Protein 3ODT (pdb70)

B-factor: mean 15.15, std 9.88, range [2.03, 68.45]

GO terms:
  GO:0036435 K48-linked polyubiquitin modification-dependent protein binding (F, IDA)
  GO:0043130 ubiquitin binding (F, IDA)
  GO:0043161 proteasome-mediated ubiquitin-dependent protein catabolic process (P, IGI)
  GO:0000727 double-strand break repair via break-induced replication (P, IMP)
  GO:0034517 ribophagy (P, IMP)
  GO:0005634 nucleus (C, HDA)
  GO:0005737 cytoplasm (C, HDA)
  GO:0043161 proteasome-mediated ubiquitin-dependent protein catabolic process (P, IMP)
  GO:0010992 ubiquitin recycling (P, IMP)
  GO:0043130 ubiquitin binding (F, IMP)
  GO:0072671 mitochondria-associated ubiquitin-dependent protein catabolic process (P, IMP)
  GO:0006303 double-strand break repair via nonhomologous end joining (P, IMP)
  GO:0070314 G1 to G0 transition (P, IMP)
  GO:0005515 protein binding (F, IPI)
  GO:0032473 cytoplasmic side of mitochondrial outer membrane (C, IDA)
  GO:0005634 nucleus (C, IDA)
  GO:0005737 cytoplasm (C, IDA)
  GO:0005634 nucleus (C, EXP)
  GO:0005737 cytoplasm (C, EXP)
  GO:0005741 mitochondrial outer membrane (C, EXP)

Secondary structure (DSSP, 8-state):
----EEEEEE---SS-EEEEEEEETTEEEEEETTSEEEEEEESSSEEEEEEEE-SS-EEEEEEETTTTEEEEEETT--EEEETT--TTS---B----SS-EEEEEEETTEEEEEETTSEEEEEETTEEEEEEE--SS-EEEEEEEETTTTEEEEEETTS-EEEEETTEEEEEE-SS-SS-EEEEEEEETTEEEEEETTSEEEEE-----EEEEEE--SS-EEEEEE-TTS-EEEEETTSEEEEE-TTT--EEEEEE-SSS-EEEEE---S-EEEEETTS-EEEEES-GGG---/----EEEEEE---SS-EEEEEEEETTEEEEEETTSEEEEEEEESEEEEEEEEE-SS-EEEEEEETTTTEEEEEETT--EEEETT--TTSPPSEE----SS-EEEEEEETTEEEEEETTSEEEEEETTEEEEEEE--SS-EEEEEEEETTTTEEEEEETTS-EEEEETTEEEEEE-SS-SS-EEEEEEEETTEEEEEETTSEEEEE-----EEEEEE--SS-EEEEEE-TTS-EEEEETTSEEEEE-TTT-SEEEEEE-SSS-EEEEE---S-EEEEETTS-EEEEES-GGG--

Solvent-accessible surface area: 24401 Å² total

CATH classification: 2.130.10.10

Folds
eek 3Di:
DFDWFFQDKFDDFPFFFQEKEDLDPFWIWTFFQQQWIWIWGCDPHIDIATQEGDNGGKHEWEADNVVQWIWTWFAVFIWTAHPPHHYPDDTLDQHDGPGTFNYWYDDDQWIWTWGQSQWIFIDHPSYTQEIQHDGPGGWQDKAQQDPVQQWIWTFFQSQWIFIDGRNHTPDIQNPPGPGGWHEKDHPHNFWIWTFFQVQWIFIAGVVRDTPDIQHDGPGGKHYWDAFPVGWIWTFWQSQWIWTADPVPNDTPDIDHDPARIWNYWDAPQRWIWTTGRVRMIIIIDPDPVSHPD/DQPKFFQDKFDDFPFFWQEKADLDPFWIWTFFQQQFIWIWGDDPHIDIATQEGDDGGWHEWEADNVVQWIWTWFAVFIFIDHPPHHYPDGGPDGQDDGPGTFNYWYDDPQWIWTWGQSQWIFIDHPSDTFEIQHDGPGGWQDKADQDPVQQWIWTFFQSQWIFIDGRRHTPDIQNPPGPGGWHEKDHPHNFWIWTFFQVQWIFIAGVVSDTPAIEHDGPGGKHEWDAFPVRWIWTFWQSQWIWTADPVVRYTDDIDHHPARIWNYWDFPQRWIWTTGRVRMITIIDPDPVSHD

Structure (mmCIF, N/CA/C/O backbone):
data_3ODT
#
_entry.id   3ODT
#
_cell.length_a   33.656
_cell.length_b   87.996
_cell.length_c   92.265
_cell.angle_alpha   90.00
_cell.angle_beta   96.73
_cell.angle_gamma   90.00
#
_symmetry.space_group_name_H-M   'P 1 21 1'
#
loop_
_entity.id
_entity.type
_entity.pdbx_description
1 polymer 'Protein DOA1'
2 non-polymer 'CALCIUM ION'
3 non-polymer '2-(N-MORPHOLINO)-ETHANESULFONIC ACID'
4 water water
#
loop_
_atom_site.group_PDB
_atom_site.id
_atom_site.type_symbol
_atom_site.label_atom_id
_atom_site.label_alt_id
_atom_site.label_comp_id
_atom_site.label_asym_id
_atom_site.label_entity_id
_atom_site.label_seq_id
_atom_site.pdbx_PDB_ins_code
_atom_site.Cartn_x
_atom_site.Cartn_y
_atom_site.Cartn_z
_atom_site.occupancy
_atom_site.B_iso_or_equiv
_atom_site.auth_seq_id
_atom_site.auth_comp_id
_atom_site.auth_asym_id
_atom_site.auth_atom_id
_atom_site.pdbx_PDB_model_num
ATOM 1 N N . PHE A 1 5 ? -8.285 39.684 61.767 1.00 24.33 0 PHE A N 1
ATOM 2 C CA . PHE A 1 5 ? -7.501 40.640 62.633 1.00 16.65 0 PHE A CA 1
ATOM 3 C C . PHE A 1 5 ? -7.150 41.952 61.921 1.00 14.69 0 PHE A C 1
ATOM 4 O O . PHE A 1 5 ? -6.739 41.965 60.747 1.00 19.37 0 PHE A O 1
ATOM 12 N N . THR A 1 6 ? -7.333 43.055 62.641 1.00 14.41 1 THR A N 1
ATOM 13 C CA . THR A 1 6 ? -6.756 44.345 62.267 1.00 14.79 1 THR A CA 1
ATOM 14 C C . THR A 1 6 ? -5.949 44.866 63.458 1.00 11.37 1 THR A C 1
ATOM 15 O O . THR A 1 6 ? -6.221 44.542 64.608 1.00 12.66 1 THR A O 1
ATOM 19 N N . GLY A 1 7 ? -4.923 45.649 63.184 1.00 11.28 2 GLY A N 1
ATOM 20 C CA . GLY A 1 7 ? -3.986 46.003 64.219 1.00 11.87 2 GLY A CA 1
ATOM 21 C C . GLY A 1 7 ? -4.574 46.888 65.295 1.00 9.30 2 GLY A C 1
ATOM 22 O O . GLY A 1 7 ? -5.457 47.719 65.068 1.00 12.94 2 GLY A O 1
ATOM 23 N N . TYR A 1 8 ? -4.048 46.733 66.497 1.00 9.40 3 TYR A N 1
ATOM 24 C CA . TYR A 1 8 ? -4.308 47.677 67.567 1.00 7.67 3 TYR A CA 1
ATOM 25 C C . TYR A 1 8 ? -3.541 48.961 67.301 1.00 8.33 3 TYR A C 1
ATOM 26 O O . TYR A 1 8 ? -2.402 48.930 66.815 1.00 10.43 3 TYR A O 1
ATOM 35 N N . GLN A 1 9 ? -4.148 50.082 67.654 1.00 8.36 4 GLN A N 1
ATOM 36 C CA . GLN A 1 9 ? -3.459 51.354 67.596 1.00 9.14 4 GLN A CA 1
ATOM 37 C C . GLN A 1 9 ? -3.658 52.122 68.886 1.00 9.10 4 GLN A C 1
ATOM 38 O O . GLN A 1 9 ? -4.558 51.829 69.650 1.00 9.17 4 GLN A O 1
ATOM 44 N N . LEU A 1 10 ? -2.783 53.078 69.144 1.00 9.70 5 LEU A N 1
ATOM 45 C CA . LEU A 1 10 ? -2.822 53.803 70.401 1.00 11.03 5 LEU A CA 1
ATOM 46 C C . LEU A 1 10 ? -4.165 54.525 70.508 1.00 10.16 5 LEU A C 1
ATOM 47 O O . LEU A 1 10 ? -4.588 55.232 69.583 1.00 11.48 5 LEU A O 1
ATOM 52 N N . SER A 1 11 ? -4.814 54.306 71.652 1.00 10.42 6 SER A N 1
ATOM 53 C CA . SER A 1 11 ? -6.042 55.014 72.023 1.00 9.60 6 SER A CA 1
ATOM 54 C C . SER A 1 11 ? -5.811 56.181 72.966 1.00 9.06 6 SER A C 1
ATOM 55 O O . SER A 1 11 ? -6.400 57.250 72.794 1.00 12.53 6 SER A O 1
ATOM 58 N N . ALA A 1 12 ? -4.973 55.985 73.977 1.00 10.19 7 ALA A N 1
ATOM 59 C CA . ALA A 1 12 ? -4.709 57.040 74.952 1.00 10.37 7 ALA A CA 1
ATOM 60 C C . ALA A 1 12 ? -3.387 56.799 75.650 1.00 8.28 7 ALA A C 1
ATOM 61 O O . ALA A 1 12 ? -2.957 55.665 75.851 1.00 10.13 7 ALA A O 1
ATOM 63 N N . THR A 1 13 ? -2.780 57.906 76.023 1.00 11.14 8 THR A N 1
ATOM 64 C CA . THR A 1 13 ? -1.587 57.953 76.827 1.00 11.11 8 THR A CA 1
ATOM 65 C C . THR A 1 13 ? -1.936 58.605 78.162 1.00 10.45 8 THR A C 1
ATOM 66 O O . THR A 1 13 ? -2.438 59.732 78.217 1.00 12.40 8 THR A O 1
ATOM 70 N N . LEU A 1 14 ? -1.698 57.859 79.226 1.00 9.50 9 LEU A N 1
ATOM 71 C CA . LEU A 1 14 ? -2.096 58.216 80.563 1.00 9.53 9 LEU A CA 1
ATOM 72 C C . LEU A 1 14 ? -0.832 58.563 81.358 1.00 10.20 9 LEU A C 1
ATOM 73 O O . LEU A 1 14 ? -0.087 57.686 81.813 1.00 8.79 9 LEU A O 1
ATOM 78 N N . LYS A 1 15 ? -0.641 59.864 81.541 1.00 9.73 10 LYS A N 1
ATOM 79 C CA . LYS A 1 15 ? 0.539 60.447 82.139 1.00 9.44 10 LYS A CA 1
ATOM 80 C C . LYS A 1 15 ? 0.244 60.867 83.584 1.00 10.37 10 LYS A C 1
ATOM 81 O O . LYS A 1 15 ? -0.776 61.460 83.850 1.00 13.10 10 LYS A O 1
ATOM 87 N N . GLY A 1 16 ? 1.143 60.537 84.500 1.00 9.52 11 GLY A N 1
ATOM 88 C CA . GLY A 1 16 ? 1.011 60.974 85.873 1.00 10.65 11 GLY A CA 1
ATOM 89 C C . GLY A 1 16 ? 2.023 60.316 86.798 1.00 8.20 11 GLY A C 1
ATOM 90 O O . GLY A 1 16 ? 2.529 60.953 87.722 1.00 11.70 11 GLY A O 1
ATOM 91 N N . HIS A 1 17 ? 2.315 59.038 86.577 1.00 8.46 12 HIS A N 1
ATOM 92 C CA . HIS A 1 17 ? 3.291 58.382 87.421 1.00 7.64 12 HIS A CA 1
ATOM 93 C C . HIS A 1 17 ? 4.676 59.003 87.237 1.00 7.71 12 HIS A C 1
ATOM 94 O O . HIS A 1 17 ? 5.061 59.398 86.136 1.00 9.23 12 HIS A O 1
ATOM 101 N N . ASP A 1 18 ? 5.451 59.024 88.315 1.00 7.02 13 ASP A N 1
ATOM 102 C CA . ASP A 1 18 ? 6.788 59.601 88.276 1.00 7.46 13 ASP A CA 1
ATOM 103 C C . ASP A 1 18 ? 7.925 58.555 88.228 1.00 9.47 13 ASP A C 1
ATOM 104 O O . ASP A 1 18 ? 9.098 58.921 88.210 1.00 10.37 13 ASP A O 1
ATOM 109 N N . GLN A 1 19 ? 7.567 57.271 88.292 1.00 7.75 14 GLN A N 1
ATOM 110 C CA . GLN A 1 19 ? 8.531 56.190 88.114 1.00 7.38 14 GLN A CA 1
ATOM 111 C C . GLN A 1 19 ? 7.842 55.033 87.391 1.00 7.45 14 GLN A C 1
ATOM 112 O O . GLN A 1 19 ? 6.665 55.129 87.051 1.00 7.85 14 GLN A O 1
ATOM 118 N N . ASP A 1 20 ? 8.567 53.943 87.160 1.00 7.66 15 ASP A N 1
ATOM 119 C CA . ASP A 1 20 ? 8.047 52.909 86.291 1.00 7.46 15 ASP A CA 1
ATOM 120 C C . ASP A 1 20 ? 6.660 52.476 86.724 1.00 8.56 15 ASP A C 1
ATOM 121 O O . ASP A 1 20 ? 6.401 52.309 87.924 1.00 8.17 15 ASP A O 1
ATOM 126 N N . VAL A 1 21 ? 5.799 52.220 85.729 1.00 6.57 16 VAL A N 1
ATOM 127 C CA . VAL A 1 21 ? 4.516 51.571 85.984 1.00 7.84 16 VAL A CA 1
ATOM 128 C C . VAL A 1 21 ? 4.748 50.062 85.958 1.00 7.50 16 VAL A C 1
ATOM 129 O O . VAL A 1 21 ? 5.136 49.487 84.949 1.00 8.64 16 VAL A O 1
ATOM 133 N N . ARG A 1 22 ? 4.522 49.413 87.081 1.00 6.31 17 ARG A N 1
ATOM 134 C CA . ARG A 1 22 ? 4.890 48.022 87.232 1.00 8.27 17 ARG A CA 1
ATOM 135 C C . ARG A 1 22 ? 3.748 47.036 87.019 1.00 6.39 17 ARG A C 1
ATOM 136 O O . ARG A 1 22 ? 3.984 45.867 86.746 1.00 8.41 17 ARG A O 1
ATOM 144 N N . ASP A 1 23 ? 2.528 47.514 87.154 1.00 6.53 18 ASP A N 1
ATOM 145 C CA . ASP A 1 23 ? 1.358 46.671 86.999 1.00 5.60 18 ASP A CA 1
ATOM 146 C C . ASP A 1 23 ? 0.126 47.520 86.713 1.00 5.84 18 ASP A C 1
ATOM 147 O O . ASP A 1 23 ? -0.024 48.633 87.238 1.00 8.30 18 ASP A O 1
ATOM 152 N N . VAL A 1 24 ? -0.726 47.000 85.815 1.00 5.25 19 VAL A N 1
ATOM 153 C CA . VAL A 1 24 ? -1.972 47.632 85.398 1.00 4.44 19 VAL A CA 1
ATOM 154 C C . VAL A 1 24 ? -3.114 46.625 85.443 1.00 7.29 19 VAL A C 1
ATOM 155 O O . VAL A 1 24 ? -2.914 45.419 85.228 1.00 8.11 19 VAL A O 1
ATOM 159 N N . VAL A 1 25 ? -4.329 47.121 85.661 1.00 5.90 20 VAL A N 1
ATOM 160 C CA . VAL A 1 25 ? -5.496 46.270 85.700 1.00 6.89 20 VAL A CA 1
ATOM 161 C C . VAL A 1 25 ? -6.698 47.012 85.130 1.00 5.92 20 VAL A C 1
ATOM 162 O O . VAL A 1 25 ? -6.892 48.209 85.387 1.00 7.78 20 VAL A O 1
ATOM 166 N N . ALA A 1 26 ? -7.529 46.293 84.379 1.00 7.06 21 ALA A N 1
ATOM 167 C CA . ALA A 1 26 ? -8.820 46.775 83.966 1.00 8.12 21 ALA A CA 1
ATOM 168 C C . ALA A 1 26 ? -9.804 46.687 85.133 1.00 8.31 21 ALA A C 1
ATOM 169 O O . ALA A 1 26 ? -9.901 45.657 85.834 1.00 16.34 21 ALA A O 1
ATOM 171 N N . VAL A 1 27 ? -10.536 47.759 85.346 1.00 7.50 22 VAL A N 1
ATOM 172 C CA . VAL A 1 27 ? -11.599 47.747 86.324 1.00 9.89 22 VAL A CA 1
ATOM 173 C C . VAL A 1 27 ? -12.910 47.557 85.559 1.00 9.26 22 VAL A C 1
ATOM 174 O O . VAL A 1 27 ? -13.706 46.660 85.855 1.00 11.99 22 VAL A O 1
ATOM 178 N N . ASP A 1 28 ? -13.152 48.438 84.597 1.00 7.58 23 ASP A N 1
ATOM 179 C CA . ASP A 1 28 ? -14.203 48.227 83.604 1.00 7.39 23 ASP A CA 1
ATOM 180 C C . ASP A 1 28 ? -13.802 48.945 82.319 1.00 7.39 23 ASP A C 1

__Work required__
Only lines containing the word "binding" should be copied from the material above.

__Task response__
  GO:0036435 K48-linked polyubiquitin modification-dependent protein binding (F, IDA)
  GO:0043130 ubiquitin binding (F, IDA)
  GO:0043130 ubiquitin binding (F, IMP)
  GO:0005515 protein binding (F, IPI)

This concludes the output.